Enter Domain Intelligence Signals
Example Data Table
| Domain | Blacklist Hits | Phishing Reports | Typosquat Similarity | DMARC | Threat Score | Level |
|---|---|---|---|---|---|---|
| secure-banking-alerts.net | 4 | 82 | 88 | None | 79.40 | Critical |
| cdn-support-mail.org | 1 | 36 | 52 | Monitor | 51.25 | High |
| trustedvendor-example.com | 0 | 5 | 12 | Reject | 16.80 | Low |
Formula Used
Reputation = 0.25 × Blacklist Risk + 0.20 × Malware Risk + 0.25 × Phishing Risk + 0.10 × Spam Risk + 0.20 × Abuse Confidence
Infrastructure = 0.25 × Age Risk + 0.20 × Certificate Risk + 0.15 × DNSSEC Risk + 0.20 × Newly Observed Risk + 0.05 × Parked Risk + 0.15 × Subdomain Risk
Email = 0.35 × SPF Risk + 0.30 × DKIM Risk + 0.35 × DMARC Risk
Similarity = 0.80 × Typosquat Similarity + 0.20 × WHOIS Privacy Risk
Exposure = 0.35 × Port Risk + 0.25 × Registrar Risk + 0.25 × Hosting Risk + 0.15 × WHOIS Privacy Risk
Overall = (Reputation × Wr + Infrastructure × Wi + Email × We + Similarity × Ws + Exposure × Wx) ÷ (Wr + Wi + We + Ws + Wx)
All category scores are capped between 0 and 100. Higher values indicate stronger suspicion, weaker control posture, or more harmful reputation evidence.
How to Use This Calculator
- Enter the domain name you want to review.
- Add evidence such as blacklist hits, phishing reports, and abuse confidence.
- Fill infrastructure details, including domain age, certificate status, and DNSSEC state.
- Set email authentication values for SPF, DKIM, and DMARC.
- Add similarity and exposure signals like typosquat score, open ports, and provider reputation.
- Adjust category weights if your team prioritizes certain intelligence sources more heavily.
- Press Calculate Threat Score to display the result below the header and above the form.
- Download the summary using CSV or PDF for analyst notes, case files, or incident reviews.
FAQs
1) What does this calculator estimate?
It estimates the threat posture of a domain using reputation, DNS, authentication, similarity, and exposure signals. The output is a weighted score from 0 to 100.

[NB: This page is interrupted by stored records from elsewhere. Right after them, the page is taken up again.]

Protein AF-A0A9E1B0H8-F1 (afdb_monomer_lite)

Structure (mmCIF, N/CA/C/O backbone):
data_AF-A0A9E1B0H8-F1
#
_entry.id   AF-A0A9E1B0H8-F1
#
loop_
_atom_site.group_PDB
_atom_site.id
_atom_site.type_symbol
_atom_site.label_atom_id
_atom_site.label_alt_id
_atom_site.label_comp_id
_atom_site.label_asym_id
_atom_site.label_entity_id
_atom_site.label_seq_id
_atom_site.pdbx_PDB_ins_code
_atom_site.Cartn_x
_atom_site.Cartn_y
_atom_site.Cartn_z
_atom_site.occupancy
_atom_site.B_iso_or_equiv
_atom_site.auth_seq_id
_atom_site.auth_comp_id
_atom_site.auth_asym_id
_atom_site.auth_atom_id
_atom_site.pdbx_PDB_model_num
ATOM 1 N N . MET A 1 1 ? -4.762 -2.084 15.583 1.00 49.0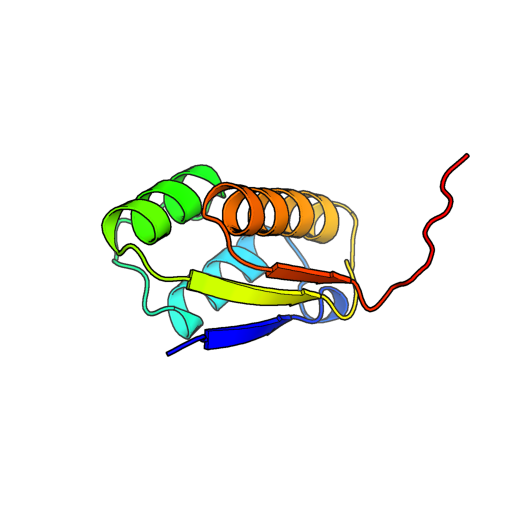3 1 MET A N 1
ATOM 2 C CA . MET A 1 1 ? -3.535 -2.859 15.306 1.00 49.03 1 MET A CA 1
ATOM 3 C C . MET A 1 1 ? -2.899 -2.241 14.078 1.00 49.03 1 MET A C 1
ATOM 5 O O . MET A 1 1 ? -3.630 -1.961 13.143 1.00 49.03 1 MET A O 1
ATOM 9 N N . THR A 1 2 ? -1.603 -1.941 14.102 1.00 60.25 2 THR A N 1
ATOM 10 C CA . THR A 1 2 ? -0.921 -1.349 12.941 1.00 60.25 2 THR A CA 1
ATOM 11 C C . THR A 1 2 ? -0.370 -2.485 12.089 1.00 60.25 2 THR A C 1
ATOM 13 O O . THR A 1 2 ? 0.489 -3.233 12.555 1.00 60.25 2 THR A O 1
ATOM 16 N N . HIS A 1 3 ? -0.883 -2.648 10.870 1.00 76.31 3 HIS A N 1
ATOM 17 C CA . HIS A 1 3 ? -0.373 -3.648 9.935 1.00 76.31 3 HIS A CA 1
ATOM 18 C C . HIS A 1 3 ? 0.852 -3.083 9.218 1.00 76.31 3 HIS A C 1
ATOM 20 O O . HIS A 1 3 ? 0.741 -2.076 8.529 1.00 76.31 3 HIS A O 1
ATOM 26 N N . VAL A 1 4 ? 2.017 -3.711 9.385 1.00 82.88 4 VAL A N 1
ATOM 27 C CA . VAL A 1 4 ? 3.240 -3.322 8.668 1.00 82.88 4 VAL A CA 1
ATOM 28 C C . VAL A 1 4 ? 3.380 -4.196 7.424 1.00 82.88 4 VAL A C 1
ATOM 30 O O . VAL A 1 4 ? 3.566 -5.409 7.532 1.00 82.88 4 VAL A O 1
ATOM 33 N N . LEU A 1 5 ? 3.298 -3.591 6.241 1.00 86.31 5 LEU A N 1
ATOM 34 C CA . LEU A 1 5 ? 3.517 -4.247 4.956 1.00 86.31 5 LEU A CA 1
ATOM 35 C C . LEU A 1 5 ? 4.923 -3.944 4.445 1.00 86.31 5 LEU A C 1
ATOM 37 O O . LEU A 1 5 ? 5.218 -2.818 4.054 1.00 86.31 5 LEU A O 1
ATOM 41 N N . THR A 1 6 ? 5.770 -4.968 4.370 1.00 88.75 6 THR A N 1
ATOM 42 C CA . THR A 1 6 ? 7.091 -4.853 3.739 1.00 88.75 6 THR A CA 1
ATOM 43 C C . THR A 1 6 ? 7.015 -5.288 2.278 1.00 88.75 6 THR A C 1
ATOM 45 O O . THR A 1 6 ? 6.630 -6.420 1.989 1.00 88.75 6 THR A O 1
ATOM 48 N N . ILE A 1 7 ? 7.399 -4.406 1.355 1.00 87.50 7 ILE A N 1
ATOM 49 C CA . ILE A 1 7 ? 7.372 -4.651 -0.091 1.00 87.50 7 ILE A CA 1
ATOM 50 C C . ILE A 1 7 ? 8.763 -4.404 -0.676 1.00 87.50 7 ILE A C 1
ATOM 52 O O . ILE A 1 7 ? 9.356 -3.343 -0.481 1.00 87.50 7 ILE A O 1
ATOM 56 N N . ASP A 1 8 ? 9.267 -5.369 -1.443 1.00 89.12 8 ASP A N 1
ATOM 57 C CA . ASP A 1 8 ? 10.460 -5.200 -2.271 1.00 89.12 8 ASP A CA 1
ATOM 58 C C . ASP A 1 8 ? 10.053 -5.091 -3.745 1.00 89.12 8 ASP A C 1
ATOM 60 O O . ASP A 1 8 ? 9.592 -6.051 -4.357 1.00 89.12 8 ASP A O 1
ATOM 64 N N . GLY A 1 9 ? 10.217 -3.899 -4.318 1.00 85.38 9 GLY A N 1
ATOM 65 C CA . GLY A 1 9 ? 9.867 -3.588 -5.702 1.00 85.38 9 GLY A CA 1
ATOM 66 C C . GLY A 1 9 ? 10.620 -4.415 -6.743 1.00 85.38 9 GLY A C 1
ATOM 67 O O . GLY A 1 9 ? 10.122 -4.572 -7.852 1.00 85.38 9 GLY A O 1
ATOM 68 N N . ARG A 1 10 ? 11.786 -4.992 -6.417 1.00 86.75 10 ARG A N 1
ATOM 69 C CA . ARG A 1 10 ? 12.549 -5.825 -7.365 1.00 86.75 10 ARG A CA 1
ATOM 70 C C . ARG A 1 10 ? 11.888 -7.182 -7.590 1.00 86.75 10 ARG A C 1
ATOM 72 O O . ARG A 1 10 ? 12.158 -7.819 -8.600 1.00 86.75 10 ARG A O 1
ATOM 79 N N . GLN A 1 11 ? 10.994 -7.602 -6.692 1.00 88.19 11 GLN A N 1
ATOM 80 C CA . GLN A 1 11 ? 10.185 -8.809 -6.877 1.00 88.19 11 GLN A CA 1
ATOM 81 C C . GLN A 1 11 ? 9.076 -8.630 -7.922 1.00 88.19 11 GLN A C 1
ATOM 83 O O . GLN A 1 11 ? 8.463 -9.612 -8.339 1.00 88.19 11 GLN A O 1
ATOM 88 N N . PHE A 1 12 ? 8.801 -7.394 -8.348 1.00 87.12 12 PHE A N 1
ATOM 89 C CA . PHE A 1 12 ? 7.727 -7.089 -9.282 1.00 87.12 12 PHE A CA 1
ATOM 90 C C . PHE A 1 12 ? 8.287 -6.594 -10.607 1.00 87.12 12 PHE A C 1
ATOM 92 O O . PHE A 1 12 ? 8.995 -5.589 -10.667 1.00 87.12 12 PHE A O 1
ATOM 99 N N . SER A 1 13 ? 7.890 -7.270 -11.680 1.00 82.06 13 SER A N 1
ATOM 100 C CA . SER A 1 13 ? 8.207 -6.854 -13.046 1.00 82.06 13 SER A CA 1
ATOM 101 C C . SER A 1 13 ? 7.438 -5.597 -13.463 1.00 82.06 13 SER A C 1
ATOM 103 O O . SER A 1 13 ? 7.980 -4.779 -14.195 1.00 82.06 13 SER A O 1
ATOM 105 N N . ASP A 1 14 ? 6.213 -5.408 -12.949 1.00 84.81 14 ASP A N 1
ATOM 106 C CA . ASP A 1 14 ? 5.311 -4.327 -13.361 1.00 84.81 14 ASP A CA 1
ATOM 107 C C . ASP A 1 14 ? 4.414 -3.835 -12.215 1.00 84.81 14 ASP A C 1
ATOM 109 O O . ASP A 1 14 ? 4.050 -4.586 -11.302 1.00 84.81 14 ASP A O 1
ATOM 113 N N . GLY A 1 15 ? 3.907 -2.604 -12.338 1.00 83.38 15 GLY A N 1
ATOM 114 C CA . GLY A 1 15 ? 2.947 -2.013 -11.396 1.00 83.38 15 GLY A CA 1
ATOM 115 C C . GLY A 1 15 ? 1.669 -2.836 -11.178 1.00 83.38 15 GLY A C 1
ATOM 116 O O . GLY A 1 15 ? 1.157 -2.935 -10.063 1.00 83.38 15 GLY A O 1
ATOM 117 N N . LYS A 1 16 ? 1.172 -3.529 -12.212 1.00 85.81 16 LYS A N 1
ATOM 118 C CA . LYS A 1 16 ? 0.010 -4.430 -12.072 1.00 85.81 16 LYS A CA 1
ATOM 119 C C . LYS A 1 16 ? 0.296 -5.617 -11.150 1.00 85.81 16 LYS A C 1
ATOM 121 O O . LYS A 1 16 ? -0.613 -6.078 -10.457 1.00 85.81 16 LYS A O 1
ATOM 126 N N . ALA A 1 17 ? 1.531 -6.122 -11.133 1.00 88.06 17 ALA A N 1
ATOM 127 C CA . ALA A 1 17 ? 1.915 -7.226 -10.259 1.00 88.06 17 ALA A CA 1
ATOM 128 C C . ALA A 1 17 ? 1.878 -6.798 -8.783 1.00 88.06 17 ALA A C 1
ATOM 130 O O . ALA A 1 17 ? 1.379 -7.552 -7.946 1.00 88.06 17 ALA A O 1
ATOM 131 N N . VAL A 1 18 ? 2.287 -5.557 -8.491 1.00 87.38 18 VAL A N 1
ATOM 132 C CA . VAL A 1 18 ? 2.163 -4.947 -7.156 1.00 87.38 18 VAL A CA 1
ATOM 133 C C . VAL A 1 18 ? 0.704 -4.942 -6.704 1.00 87.38 18 VAL A C 1
ATOM 135 O O . VAL A 1 18 ? 0.388 -5.440 -5.627 1.00 87.38 18 VAL A O 1
ATOM 138 N N . HIS A 1 19 ? -0.208 -4.458 -7.550 1.00 87.81 19 HIS A N 1
ATOM 139 C CA . HIS A 1 19 ? -1.636 -4.410 -7.229 1.00 87.81 19 HIS A CA 1
ATOM 140 C C . HIS A 1 19 ? -2.246 -5.798 -6.984 1.00 87.81 19 HIS A C 1
ATOM 142 O O . HIS A 1 19 ? -3.021 -5.975 -6.045 1.00 87.81 19 HIS A O 1
ATOM 148 N N . ARG A 1 20 ? -1.871 -6.812 -7.774 1.00 86.94 20 ARG A N 1
ATOM 149 C CA . ARG A 1 20 ? -2.323 -8.198 -7.543 1.00 86.94 20 ARG A CA 1
ATOM 150 C C . ARG A 1 20 ? -1.842 -8.744 -6.202 1.00 86.94 20 ARG A C 1
ATOM 152 O O . ARG A 1 20 ? -2.596 -9.446 -5.532 1.00 86.94 20 ARG A O 1
ATOM 159 N N . MET A 1 21 ? -0.607 -8.434 -5.819 1.00 87.38 21 MET A N 1
ATOM 160 C CA . MET A 1 21 ? -0.062 -8.849 -4.530 1.00 87.38 21 MET A CA 1
ATOM 161 C C . MET A 1 21 ? -0.744 -8.117 -3.374 1.00 87.38 21 MET A C 1
ATOM 163 O O . MET A 1 21 ? -1.154 -8.763 -2.416 1.00 87.38 21 MET A O 1
ATOM 167 N N . LEU A 1 22 ? -0.961 -6.803 -3.496 1.00 85.00 22 LEU A N 1
ATOM 168 C CA . LEU A 1 22 ? -1.714 -6.010 -2.520 1.00 85.00 22 LEU A CA 1
ATOM 169 C C . LEU A 1 22 ? -3.135 -6.553 -2.324 1.0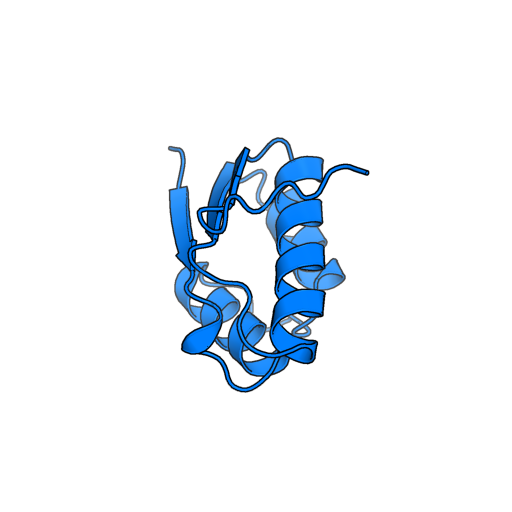0 85.00 22 LEU A C 1
ATOM 171 O O . LEU A 1 22 ? -3.556 -6.710 -1.183 1.00 85.00 22 LEU A O 1
ATOM 175 N N . LYS A 1 23 ? -3.837 -6.931 -3.407 1.00 87.25 23 LYS A N 1
ATOM 176 C CA . LYS A 1 23 ? -5.163 -7.573 -3.322 1.00 87.25 23 LYS A CA 1
ATOM 177 C C . LYS A 1 23 ? -5.134 -8.823 -2.447 1.00 87.25 23 LYS A C 1
ATOM 179 O O . LYS A 1 23 ? -6.030 -9.004 -1.630 1.00 87.25 23 LYS A O 1
ATOM 184 N N . LYS A 1 24 ? -4.104 -9.660 -2.589 1.00 85.50 24 LYS A N 1
ATOM 185 C CA . LYS A 1 24 ? -3.951 -10.879 -1.784 1.00 85.50 24 LYS A CA 1
ATOM 186 C C . LYS A 1 24 ? -3.565 -10.581 -0.336 1.00 85.50 24 LYS A C 1
ATOM 188 O O . LYS A 1 24 ? -4.164 -11.151 0.564 1.00 85.50 24 LYS A O 1
ATOM 193 N N . LEU A 1 25 ? -2.591 -9.697 -0.114 1.00 83.69 25 LEU A N 1
ATOM 194 C CA . LEU A 1 25 ? -2.071 -9.379 1.221 1.00 83.69 25 LEU A CA 1
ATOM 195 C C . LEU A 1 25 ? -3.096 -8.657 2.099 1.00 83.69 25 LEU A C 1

2) Does a high score prove a domain is malicious?
No. A high score indicates stronger risk signals, not absolute proof. Analysts should confirm ownership, intent, recent activity, and supporting telemetry before blocking permanently.

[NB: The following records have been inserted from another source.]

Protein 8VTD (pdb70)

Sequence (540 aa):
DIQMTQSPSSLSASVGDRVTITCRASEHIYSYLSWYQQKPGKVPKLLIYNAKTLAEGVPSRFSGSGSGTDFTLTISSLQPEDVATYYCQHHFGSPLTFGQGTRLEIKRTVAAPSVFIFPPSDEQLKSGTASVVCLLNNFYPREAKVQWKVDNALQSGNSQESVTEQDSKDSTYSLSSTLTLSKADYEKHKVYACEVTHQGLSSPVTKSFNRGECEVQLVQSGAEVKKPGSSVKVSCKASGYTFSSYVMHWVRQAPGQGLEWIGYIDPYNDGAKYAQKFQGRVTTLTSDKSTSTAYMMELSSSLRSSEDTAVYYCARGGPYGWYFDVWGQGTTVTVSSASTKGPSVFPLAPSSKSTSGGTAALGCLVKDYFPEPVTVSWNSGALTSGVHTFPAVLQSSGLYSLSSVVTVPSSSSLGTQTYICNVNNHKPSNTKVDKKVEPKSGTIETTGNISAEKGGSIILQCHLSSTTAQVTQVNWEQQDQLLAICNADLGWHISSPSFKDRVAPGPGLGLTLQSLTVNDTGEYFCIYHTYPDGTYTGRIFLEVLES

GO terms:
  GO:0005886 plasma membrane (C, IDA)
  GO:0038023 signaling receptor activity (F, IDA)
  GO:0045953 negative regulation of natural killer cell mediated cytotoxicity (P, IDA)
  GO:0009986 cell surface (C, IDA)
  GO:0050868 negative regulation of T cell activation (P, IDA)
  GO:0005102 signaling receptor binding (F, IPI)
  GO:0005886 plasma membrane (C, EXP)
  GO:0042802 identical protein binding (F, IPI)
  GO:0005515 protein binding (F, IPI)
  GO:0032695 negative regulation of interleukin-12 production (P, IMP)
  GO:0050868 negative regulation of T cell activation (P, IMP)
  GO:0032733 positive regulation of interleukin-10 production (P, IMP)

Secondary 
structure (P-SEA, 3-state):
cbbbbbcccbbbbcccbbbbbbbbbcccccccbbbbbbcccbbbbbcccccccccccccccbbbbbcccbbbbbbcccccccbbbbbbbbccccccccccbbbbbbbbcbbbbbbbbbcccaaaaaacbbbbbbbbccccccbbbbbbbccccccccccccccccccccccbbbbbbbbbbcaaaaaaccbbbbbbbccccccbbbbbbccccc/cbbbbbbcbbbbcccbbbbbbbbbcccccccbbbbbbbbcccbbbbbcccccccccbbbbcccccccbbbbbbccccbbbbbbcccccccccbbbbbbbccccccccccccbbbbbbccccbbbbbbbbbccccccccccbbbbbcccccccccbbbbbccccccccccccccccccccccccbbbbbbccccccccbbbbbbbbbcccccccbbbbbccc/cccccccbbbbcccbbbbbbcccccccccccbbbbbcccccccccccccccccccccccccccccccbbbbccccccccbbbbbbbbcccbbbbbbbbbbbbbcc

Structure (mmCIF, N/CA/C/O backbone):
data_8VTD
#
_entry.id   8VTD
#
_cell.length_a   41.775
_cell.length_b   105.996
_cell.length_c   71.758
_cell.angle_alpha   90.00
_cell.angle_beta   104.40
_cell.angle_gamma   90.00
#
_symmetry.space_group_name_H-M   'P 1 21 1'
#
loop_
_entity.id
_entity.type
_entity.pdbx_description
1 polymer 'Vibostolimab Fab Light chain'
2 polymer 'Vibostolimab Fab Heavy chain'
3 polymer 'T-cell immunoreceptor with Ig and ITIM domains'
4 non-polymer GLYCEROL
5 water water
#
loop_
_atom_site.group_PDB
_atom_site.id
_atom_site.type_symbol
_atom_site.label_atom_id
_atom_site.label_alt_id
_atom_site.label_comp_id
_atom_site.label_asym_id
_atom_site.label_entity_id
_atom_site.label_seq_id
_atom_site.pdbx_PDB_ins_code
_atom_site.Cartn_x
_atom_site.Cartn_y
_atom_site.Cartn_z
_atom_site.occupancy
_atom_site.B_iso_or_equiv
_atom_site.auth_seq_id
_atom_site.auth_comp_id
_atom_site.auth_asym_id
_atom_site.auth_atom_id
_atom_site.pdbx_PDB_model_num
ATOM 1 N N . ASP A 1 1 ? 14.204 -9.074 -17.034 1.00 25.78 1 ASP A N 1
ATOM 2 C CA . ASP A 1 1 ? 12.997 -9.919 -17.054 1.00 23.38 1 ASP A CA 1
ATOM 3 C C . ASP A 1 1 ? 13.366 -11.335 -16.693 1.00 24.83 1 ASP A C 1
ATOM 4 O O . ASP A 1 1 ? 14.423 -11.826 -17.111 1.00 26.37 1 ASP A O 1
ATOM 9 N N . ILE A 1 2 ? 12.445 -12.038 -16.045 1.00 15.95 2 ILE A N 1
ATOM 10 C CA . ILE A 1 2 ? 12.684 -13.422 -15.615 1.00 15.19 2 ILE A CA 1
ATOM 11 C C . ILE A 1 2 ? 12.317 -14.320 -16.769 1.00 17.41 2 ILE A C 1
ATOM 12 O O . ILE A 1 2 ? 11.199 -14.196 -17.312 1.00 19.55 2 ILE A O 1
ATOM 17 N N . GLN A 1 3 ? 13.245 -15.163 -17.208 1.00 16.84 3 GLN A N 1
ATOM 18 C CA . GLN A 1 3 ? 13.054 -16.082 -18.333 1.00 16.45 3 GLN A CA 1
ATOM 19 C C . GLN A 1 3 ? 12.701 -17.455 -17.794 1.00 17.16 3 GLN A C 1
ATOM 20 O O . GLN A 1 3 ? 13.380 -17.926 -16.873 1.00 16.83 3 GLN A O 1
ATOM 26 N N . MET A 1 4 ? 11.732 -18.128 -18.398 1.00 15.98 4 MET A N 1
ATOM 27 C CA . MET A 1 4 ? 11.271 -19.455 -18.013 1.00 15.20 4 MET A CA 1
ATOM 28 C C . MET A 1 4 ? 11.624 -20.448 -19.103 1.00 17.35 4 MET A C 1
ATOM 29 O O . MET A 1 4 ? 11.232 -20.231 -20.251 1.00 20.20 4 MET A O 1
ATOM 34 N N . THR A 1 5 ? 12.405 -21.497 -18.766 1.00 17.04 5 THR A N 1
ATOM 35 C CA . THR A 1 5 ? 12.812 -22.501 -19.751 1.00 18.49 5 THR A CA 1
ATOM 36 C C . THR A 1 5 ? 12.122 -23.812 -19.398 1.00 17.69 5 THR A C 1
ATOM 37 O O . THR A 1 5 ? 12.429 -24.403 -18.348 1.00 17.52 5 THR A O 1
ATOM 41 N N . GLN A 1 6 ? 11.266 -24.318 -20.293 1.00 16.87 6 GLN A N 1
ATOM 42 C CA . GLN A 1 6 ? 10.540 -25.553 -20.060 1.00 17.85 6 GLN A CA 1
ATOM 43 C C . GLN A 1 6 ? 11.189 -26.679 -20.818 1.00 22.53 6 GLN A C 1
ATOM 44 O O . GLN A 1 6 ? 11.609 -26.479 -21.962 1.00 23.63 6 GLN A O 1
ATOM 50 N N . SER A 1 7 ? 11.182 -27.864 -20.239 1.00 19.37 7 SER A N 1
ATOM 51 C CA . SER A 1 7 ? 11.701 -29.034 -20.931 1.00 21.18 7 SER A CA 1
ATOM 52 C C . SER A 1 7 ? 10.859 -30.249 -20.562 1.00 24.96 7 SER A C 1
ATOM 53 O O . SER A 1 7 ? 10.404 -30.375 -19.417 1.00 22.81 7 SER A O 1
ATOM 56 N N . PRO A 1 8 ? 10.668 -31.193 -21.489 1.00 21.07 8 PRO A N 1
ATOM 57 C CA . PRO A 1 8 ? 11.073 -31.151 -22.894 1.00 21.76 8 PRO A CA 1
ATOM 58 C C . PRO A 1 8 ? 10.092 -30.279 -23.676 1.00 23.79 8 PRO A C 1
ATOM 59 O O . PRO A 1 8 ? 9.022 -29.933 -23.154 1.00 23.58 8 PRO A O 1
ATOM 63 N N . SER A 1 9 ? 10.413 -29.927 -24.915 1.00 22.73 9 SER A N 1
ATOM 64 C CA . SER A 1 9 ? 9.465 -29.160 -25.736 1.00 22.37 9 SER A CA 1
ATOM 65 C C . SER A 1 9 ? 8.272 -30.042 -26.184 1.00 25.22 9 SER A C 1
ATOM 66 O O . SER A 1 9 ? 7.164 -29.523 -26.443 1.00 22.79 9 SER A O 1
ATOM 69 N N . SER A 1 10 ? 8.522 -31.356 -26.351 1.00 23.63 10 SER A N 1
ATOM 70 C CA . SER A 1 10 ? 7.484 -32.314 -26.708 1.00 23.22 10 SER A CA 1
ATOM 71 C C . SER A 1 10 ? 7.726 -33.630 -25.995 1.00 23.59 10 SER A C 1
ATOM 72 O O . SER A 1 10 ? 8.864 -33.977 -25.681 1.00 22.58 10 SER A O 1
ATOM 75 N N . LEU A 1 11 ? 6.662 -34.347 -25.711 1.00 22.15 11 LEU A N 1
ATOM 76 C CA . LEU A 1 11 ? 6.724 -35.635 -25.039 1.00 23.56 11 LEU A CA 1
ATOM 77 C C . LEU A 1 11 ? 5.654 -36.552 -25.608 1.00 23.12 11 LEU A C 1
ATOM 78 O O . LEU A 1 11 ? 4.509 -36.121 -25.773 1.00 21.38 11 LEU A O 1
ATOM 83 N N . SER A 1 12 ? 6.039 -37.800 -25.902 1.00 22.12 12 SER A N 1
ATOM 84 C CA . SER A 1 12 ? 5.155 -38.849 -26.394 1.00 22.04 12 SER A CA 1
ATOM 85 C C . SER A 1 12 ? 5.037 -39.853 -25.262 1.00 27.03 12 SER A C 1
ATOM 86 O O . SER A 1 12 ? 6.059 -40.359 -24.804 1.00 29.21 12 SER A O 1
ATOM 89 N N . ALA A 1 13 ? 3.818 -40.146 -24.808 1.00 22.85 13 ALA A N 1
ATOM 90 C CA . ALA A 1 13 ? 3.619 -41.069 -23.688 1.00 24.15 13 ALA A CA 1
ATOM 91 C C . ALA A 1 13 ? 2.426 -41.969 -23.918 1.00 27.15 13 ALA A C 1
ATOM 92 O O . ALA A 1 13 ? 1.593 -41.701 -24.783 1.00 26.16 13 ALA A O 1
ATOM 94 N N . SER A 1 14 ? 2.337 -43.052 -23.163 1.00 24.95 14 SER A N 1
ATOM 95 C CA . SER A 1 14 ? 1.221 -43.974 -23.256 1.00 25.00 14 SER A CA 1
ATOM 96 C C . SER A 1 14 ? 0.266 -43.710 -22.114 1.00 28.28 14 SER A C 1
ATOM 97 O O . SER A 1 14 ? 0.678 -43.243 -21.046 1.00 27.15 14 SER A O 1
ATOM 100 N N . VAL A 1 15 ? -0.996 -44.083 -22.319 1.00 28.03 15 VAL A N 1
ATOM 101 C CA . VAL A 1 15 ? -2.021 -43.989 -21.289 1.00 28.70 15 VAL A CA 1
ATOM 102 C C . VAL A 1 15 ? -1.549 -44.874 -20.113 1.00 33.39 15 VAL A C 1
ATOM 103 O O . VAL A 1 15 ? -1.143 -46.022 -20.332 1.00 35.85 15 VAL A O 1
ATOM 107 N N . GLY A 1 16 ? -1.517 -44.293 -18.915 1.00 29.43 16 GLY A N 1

3) Why does domain age matter?
New domains often carry more uncertainty because they have limited reputation history. Attackers also rotate fresh domains frequently for phishing, malware delivery, or short-lived abuse.
4) Why are SPF, DKIM, and DMARC included?
Weak or missing email authentication can support spoofing and impersonation. Strong policies reduce abuse potential and improve confidence when reviewing suspicious mail-related domains.
5) Can I customize the scoring model?
Yes. The weight fields let you prioritize the categories most relevant to your environment. The calculator normalizes those weights automatically before building the final score.
6) What is typosquat similarity?
It is a 0 to 100 measure of how closely a domain resembles a known brand or legitimate hostname. Higher similarity can indicate impersonation risk.
7) Should WHOIS privacy always be treated as bad?
No. WHOIS privacy has many legitimate uses. Here it is only a supporting signal, and it should never outweigh stronger intelligence such as phishing reports or blacklist evidence.
8) When should I export CSV or PDF?
Export when you need to share findings, document a case, attach evidence to tickets, or preserve the scoring snapshot used during review.